[Data extracted from a collection]
=-=-=-=-=
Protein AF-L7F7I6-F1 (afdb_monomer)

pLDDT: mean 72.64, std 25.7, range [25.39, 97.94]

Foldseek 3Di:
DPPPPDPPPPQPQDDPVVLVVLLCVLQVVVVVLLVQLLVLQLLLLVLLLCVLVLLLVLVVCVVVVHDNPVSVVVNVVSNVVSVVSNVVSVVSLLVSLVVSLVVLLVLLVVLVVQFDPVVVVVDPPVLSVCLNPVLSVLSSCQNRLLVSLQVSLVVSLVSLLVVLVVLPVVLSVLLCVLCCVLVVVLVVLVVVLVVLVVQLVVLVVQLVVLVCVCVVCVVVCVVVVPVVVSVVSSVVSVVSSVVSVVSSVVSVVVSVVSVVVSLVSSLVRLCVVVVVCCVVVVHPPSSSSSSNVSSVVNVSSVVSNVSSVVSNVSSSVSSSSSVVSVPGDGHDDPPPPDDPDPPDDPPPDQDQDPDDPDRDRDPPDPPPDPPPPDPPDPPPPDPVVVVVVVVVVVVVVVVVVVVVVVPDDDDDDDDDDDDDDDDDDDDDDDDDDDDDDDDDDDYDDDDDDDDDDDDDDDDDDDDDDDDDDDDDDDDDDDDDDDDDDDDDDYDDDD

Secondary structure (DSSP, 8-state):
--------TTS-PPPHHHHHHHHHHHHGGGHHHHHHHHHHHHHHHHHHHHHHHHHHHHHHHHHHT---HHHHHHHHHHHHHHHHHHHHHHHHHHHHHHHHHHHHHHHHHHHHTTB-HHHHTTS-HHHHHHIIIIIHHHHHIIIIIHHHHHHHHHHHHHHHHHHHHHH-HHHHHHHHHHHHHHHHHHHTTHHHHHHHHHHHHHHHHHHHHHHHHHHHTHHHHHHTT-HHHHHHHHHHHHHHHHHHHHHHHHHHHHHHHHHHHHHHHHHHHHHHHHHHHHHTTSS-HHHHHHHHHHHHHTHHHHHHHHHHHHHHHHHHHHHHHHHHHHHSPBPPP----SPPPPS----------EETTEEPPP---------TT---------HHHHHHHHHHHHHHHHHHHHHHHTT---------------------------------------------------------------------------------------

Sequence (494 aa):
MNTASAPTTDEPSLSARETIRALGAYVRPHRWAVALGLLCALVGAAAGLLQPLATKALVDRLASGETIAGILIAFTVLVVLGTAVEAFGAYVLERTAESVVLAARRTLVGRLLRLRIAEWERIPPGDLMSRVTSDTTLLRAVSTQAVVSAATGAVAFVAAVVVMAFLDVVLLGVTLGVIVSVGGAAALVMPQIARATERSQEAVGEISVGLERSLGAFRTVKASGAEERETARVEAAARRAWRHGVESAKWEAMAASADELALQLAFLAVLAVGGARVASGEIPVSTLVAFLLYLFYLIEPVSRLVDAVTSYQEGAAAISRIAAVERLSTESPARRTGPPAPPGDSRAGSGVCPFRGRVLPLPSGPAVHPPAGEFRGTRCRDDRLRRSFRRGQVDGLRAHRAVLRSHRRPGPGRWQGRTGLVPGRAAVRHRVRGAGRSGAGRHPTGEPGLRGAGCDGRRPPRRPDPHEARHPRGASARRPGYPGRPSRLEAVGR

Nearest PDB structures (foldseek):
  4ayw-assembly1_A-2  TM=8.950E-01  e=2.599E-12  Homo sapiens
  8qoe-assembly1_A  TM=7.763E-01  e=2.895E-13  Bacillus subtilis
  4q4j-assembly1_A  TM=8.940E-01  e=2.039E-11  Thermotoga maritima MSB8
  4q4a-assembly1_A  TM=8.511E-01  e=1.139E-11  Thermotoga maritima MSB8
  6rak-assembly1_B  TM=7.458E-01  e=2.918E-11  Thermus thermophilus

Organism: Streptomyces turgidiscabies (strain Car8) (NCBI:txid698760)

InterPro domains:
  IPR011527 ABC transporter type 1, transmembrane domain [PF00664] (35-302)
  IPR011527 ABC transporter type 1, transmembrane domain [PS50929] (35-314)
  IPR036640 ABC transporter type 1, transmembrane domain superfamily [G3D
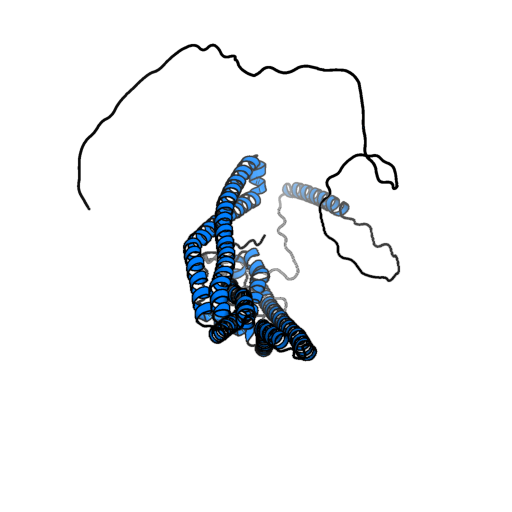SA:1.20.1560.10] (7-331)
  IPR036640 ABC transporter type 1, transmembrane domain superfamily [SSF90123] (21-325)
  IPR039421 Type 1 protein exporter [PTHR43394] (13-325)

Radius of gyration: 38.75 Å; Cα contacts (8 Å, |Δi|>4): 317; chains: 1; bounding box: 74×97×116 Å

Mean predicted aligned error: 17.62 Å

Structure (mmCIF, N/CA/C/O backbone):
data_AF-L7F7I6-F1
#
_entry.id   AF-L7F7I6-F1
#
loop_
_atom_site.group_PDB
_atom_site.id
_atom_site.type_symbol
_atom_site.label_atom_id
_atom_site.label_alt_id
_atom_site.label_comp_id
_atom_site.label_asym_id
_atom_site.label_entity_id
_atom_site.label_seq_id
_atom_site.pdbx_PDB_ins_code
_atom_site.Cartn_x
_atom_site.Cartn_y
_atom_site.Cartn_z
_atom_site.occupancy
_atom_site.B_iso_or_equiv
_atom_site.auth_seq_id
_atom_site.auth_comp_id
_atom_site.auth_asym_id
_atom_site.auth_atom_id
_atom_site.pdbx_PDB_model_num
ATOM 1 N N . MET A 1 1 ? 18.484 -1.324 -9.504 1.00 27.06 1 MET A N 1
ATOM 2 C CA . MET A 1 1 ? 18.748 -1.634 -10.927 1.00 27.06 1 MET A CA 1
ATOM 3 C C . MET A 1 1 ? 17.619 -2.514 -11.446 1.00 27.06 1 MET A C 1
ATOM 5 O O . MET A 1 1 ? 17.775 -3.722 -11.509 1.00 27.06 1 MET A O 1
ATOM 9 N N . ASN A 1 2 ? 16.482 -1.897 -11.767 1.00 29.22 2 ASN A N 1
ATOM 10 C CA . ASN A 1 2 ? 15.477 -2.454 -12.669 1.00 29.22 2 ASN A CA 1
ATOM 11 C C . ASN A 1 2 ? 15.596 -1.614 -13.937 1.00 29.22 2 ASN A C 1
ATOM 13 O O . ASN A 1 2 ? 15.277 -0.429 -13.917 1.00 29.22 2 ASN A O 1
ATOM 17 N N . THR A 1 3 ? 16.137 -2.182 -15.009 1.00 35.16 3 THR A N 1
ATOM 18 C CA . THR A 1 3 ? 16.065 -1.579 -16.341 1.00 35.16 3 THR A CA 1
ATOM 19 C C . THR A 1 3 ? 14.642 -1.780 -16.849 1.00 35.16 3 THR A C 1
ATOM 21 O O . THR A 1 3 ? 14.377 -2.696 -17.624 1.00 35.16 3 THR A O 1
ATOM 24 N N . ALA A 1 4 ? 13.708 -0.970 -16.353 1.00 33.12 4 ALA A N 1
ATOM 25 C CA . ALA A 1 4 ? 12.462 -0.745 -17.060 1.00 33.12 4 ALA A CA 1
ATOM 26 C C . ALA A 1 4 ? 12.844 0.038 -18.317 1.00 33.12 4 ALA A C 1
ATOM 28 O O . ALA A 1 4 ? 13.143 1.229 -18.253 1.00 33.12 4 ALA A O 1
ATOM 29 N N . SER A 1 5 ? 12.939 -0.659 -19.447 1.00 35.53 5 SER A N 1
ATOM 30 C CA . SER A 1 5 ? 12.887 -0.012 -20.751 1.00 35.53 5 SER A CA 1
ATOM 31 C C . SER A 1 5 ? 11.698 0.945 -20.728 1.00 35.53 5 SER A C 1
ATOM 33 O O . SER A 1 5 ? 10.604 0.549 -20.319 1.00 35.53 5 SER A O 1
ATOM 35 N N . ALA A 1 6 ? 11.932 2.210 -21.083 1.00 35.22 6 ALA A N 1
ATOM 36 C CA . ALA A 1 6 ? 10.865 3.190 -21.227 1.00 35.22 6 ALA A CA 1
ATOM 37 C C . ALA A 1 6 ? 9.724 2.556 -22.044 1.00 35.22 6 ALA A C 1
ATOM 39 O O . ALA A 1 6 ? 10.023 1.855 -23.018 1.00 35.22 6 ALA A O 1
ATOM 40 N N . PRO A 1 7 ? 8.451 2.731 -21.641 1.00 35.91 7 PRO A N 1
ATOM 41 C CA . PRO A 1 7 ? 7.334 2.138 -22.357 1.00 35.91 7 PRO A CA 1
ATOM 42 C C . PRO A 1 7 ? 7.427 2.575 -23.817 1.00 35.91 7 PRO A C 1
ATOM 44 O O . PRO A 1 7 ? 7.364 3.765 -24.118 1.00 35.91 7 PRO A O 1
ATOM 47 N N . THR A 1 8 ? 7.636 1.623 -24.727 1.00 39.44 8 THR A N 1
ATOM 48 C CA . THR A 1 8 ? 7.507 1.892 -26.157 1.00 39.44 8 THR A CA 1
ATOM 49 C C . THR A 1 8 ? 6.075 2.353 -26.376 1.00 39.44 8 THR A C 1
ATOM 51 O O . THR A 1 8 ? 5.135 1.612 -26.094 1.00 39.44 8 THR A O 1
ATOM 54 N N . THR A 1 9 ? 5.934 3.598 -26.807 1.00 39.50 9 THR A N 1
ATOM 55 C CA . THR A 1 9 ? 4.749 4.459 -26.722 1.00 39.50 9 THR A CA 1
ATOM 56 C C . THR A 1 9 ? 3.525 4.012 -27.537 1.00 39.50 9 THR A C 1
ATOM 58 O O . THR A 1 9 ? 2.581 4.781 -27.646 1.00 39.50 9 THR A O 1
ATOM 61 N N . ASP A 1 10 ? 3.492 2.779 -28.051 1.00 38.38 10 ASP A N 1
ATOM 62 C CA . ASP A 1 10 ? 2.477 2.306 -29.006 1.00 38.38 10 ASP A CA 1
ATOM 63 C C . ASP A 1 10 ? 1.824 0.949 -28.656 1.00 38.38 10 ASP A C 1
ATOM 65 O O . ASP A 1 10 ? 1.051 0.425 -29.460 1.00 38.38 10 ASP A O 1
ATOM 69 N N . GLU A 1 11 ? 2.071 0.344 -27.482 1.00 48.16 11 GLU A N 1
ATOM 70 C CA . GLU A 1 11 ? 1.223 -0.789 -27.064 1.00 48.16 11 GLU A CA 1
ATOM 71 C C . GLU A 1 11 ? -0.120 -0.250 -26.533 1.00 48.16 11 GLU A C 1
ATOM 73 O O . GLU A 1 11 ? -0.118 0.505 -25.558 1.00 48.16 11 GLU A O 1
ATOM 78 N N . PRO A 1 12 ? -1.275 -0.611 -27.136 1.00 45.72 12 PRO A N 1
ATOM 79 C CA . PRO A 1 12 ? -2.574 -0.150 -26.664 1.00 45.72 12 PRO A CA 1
=-=-=-=-=
> **PROBLEM REQUIREMENTS**:
Write down exactly the span of lines above from the one containing "ATOM 1 N N ." to the one containing "ATOM 24 N N", both ends included.

> **WRITTEN RESPONSE**:
ATOM 1 N N . MET A 1 1 ? 18.484 -1.324 -9.504 1.00 27.06 1 MET A N 1
ATOM 2 C CA . MET A 1 1 ? 18.748 -1.634 -10.927 1.00 27.06 1 MET A CA 1
ATOM 3 C C . MET A 1 1 ? 17.619 -2.514 -11.446 1.00 27.06 1 MET A C 1
ATOM 5 O O . MET A 1 1 ? 17.775 -3.722 -11.509 1.00 27.06 1 MET A O 1
ATOM 9 N N . ASN A 1 2 ? 16.482 -1.897 -11.767 1.00 29.22 2 ASN A N 1
ATOM 10 C CA . ASN A 1 2 ? 15.477 -2.454 -12.669 1.00 29.22 2 ASN A CA 1
ATOM 11 C C . ASN A 1 2 ? 15.596 -1.614 -13.937 1.00 29.22 2 ASN A C 1
ATOM 13 O O . ASN A 1 2 ? 15.277 -0.429 -13.917 1.00 29.22 2 ASN A O 1
ATOM 17 N N . THR A 1 3 ? 16.137 -2.182 -15.009 1.00 35.16 3 THR A N 1
ATOM 18 C CA . THR A 1 3 ? 16.065 -1.579 -16.341 1.00 35.16 3 THR A CA 1
ATOM 19 C C . THR A 1 3 ? 14.642 -1.780 -16.849 1.00 35.16 3 THR A C 1
ATOM 21 O O . THR A 1 3 ? 14.377 -2.696 -17.624 1.00 35.16 3 THR A O 1
ATOM 24 N N . ALA A 1 4 ? 13.708 -0.970 -16.353 1.00 33.12 4 ALA A N 1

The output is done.